Records from a data collection:
★ ★ ★ ★ ★ ★ ★
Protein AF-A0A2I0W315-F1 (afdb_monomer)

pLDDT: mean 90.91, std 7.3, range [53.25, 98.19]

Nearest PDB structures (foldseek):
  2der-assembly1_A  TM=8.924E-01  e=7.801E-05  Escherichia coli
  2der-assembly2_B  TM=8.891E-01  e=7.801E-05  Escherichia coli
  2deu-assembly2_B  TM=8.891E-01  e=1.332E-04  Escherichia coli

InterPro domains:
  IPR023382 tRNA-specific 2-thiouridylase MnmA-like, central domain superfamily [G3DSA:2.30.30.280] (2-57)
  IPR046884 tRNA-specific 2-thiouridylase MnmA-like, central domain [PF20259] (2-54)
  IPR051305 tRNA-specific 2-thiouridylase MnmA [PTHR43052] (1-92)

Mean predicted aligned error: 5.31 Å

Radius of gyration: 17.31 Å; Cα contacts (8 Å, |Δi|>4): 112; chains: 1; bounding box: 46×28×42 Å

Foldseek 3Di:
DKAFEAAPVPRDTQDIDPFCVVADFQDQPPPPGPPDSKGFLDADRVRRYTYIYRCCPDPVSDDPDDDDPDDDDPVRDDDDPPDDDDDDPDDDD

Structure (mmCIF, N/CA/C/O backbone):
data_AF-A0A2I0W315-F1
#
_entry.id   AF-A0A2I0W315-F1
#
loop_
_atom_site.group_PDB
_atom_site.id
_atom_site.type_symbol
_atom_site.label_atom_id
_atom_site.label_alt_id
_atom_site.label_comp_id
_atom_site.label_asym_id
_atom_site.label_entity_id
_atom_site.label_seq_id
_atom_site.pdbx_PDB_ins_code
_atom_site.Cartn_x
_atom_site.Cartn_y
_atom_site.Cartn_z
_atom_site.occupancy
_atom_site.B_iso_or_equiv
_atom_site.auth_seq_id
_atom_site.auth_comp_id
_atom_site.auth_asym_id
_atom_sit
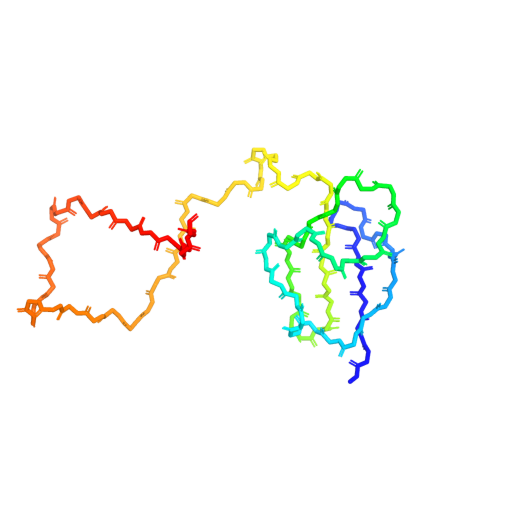e.auth_atom_id
_atom_site.pdbx_PDB_model_num
ATOM 1 N N . MET A 1 1 ? -19.314 -1.359 -6.703 1.00 79.06 1 MET A N 1
ATOM 2 C CA . MET A 1 1 ? -19.733 -1.970 -5.428 1.00 79.06 1 MET A CA 1
ATOM 3 C C . MET A 1 1 ? -18.831 -1.404 -4.347 1.00 79.06 1 MET A C 1
ATOM 5 O O . MET A 1 1 ? -17.633 -1.280 -4.596 1.00 79.06 1 MET A O 1
ATOM 9 N N . GLU A 1 2 ? -19.395 -0.961 -3.226 1.00 91.88 2 GLU A N 1
ATOM 10 C CA . GLU A 1 2 ? -18.585 -0.498 -2.094 1.00 91.88 2 GLU A CA 1
ATOM 11 C C . GLU A 1 2 ? -17.828 -1.677 -1.469 1.00 91.88 2 GLU A C 1
ATOM 13 O O . GLU A 1 2 ? -18.245 -2.828 -1.595 1.00 91.88 2 GLU A O 1
ATOM 18 N N . GLY A 1 3 ? -16.664 -1.389 -0.897 1.00 96.62 3 GLY A N 1
ATOM 19 C CA . GLY A 1 3 ? -15.806 -2.343 -0.198 1.00 96.62 3 GLY A CA 1
ATOM 20 C C . GLY A 1 3 ? -15.478 -1.846 1.203 1.00 96.62 3 GLY A C 1
ATOM 21 O O . GLY A 1 3 ? -15.820 -0.710 1.543 1.00 96.62 3 GLY A O 1
ATOM 22 N N . VAL A 1 4 ? -14.801 -2.668 2.003 1.00 97.88 4 VAL A N 1
ATOM 23 C CA . VAL A 1 4 ? -14.498 -2.363 3.411 1.00 97.88 4 VAL A CA 1
ATOM 24 C C . VAL A 1 4 ? -13.007 -2.119 3.647 1.00 97.88 4 VAL A C 1
ATOM 26 O O . VAL A 1 4 ? -12.141 -2.738 3.028 1.00 97.88 4 VAL A O 1
ATOM 29 N N . LEU A 1 5 ? -12.713 -1.196 4.561 1.00 97.81 5 LEU A N 1
ATOM 30 C CA . LEU A 1 5 ? -11.383 -0.934 5.101 1.00 97.81 5 LEU A CA 1
ATOM 31 C C . LEU A 1 5 ? -11.249 -1.636 6.449 1.00 97.81 5 LEU A C 1
ATOM 33 O O . LEU A 1 5 ? -12.036 -1.355 7.354 1.00 97.81 5 LEU A O 1
ATOM 37 N N . LEU A 1 6 ? -10.243 -2.499 6.585 1.00 98.06 6 LEU A N 1
ATOM 38 C CA . LEU A 1 6 ? -9.961 -3.230 7.824 1.00 98.06 6 LEU A CA 1
ATOM 39 C C . LEU A 1 6 ? -8.550 -2.921 8.347 1.00 98.06 6 LEU A C 1
ATOM 41 O O . LEU A 1 6 ? -7.617 -2.752 7.552 1.00 98.06 6 LEU A O 1
ATOM 45 N N . GLU A 1 7 ? -8.369 -2.872 9.671 1.00 97.44 7 GLU A N 1
ATOM 46 C CA . GLU A 1 7 ? -7.031 -2.860 10.280 1.00 97.44 7 GLU A CA 1
ATOM 47 C C . GLU A 1 7 ? -6.377 -4.235 10.101 1.00 97.44 7 GLU A C 1
ATOM 49 O O . GLU A 1 7 ? -6.960 -5.264 10.427 1.00 97.44 7 GLU A O 1
ATOM 54 N N . ALA A 1 8 ? -5.159 -4.268 9.563 1.00 96.31 8 ALA A N 1
ATOM 55 C CA . ALA A 1 8 ? -4.485 -5.517 9.216 1.00 96.31 8 ALA A CA 1
ATOM 56 C C . ALA A 1 8 ? -4.117 -6.368 10.441 1.00 96.31 8 ALA A C 1
ATOM 58 O O . ALA A 1 8 ? -4.052 -7.588 10.342 1.00 96.31 8 ALA A O 1
ATOM 59 N N . GLU A 1 9 ? -3.834 -5.730 11.576 1.00 95.19 9 GLU A N 1
ATOM 60 C CA . GLU A 1 9 ? -3.435 -6.404 12.809 1.00 95.19 9 GLU A CA 1
ATOM 61 C C . GLU A 1 9 ? -4.617 -7.001 13.575 1.00 95.19 9 GLU A C 1
ATOM 63 O O . GLU A 1 9 ? -4.470 -8.062 14.176 1.00 95.19 9 GLU A O 1
ATOM 68 N N . THR A 1 10 ? -5.763 -6.320 13.586 1.00 96.06 10 THR A N 1
ATOM 69 C CA . THR A 1 10 ? -6.904 -6.689 14.439 1.00 96.06 10 THR A CA 1
ATOM 70 C C . THR A 1 10 ? -8.101 -7.214 13.655 1.00 96.06 10 THR A C 1
ATOM 72 O O . THR A 1 10 ? -8.939 -7.915 14.214 1.00 96.06 10 THR A O 1
ATOM 75 N N . GLY A 1 11 ? -8.187 -6.905 12.359 1.00 96.62 11 GLY A N 1
ATOM 76 C CA . GLY A 1 11 ? -9.384 -7.129 11.554 1.00 96.62 11 GLY A CA 1
ATOM 77 C C . GLY A 1 11 ? -10.496 -6.112 11.822 1.00 96.62 11 GLY A C 1
ATOM 78 O O . GLY A 1 11 ? -11.592 -6.272 11.286 1.00 96.62 11 GLY A O 1
ATOM 79 N N . ASP A 1 12 ? -10.236 -5.071 12.622 1.00 97.06 12 ASP A N 1
ATOM 80 C CA . ASP A 1 12 ? -11.250 -4.085 12.986 1.00 97.06 12 ASP A CA 1
ATOM 81 C C . ASP A 1 12 ? -11.755 -3.330 11.760 1.00 97.06 12 ASP A C 1
ATOM 83 O O . ASP A 1 12 ? -10.985 -2.895 10.901 1.00 97.06 12 ASP A O 1
ATOM 87 N N . TYR A 1 13 ? -13.070 -3.131 11.704 1.00 97.25 13 TYR A N 1
ATOM 88 C CA . TYR A 1 13 ? -13.702 -2.321 10.676 1.00 97.25 13 TYR A CA 1
ATOM 89 C C . TYR A 1 13 ? -13.393 -0.836 10.886 1.00 97.25 13 TYR A C 1
ATOM 91 O O . TYR A 1 13 ? -13.707 -0.261 11.928 1.00 97.25 13 TYR A O 1
ATOM 99 N N . LEU A 1 14 ? -12.821 -0.203 9.862 1.00 95.94 14 LEU A N 1
ATOM 100 C CA . LEU A 1 14 ? -12.420 1.205 9.890 1.00 95.94 14 LEU A CA 1
ATOM 101 C C . LEU A 1 14 ? -13.265 2.095 8.970 1.00 95.94 14 LEU A C 1
ATOM 103 O O . LEU A 1 14 ? -13.228 3.318 9.099 1.00 95.94 14 LEU A O 1
ATOM 107 N N . GLY A 1 15 ? -14.040 1.513 8.053 1.00 95.50 15 GLY A N 1
ATOM 108 C CA . GLY A 1 15 ? -14.924 2.263 7.162 1.00 95.50 15 GLY A CA 1
ATOM 109 C C . GLY A 1 15 ? -15.166 1.577 5.821 1.00 95.50 15 GLY A C 1
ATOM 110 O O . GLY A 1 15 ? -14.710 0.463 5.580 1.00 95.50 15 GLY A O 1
★ ★ ★ ★ ★ ★ ★
PROBLEM DESCRIPTION: In the entries above, copy each line that contains the string "MnmA".

PROBLEM SOLUTION:
  IPR023382 tRNA-specific 2-thiouridylase MnmA-like, central domain superfamily [G3DSA:2.30.30.280] (2-57)
  IPR046884 tRNA-specific 2-thiouridylase MnmA-like, central domain [PF20259] (2-54)
  IPR051305 tRNA-specific 2-thiouridylase MnmA [PTHR43052] (1-92)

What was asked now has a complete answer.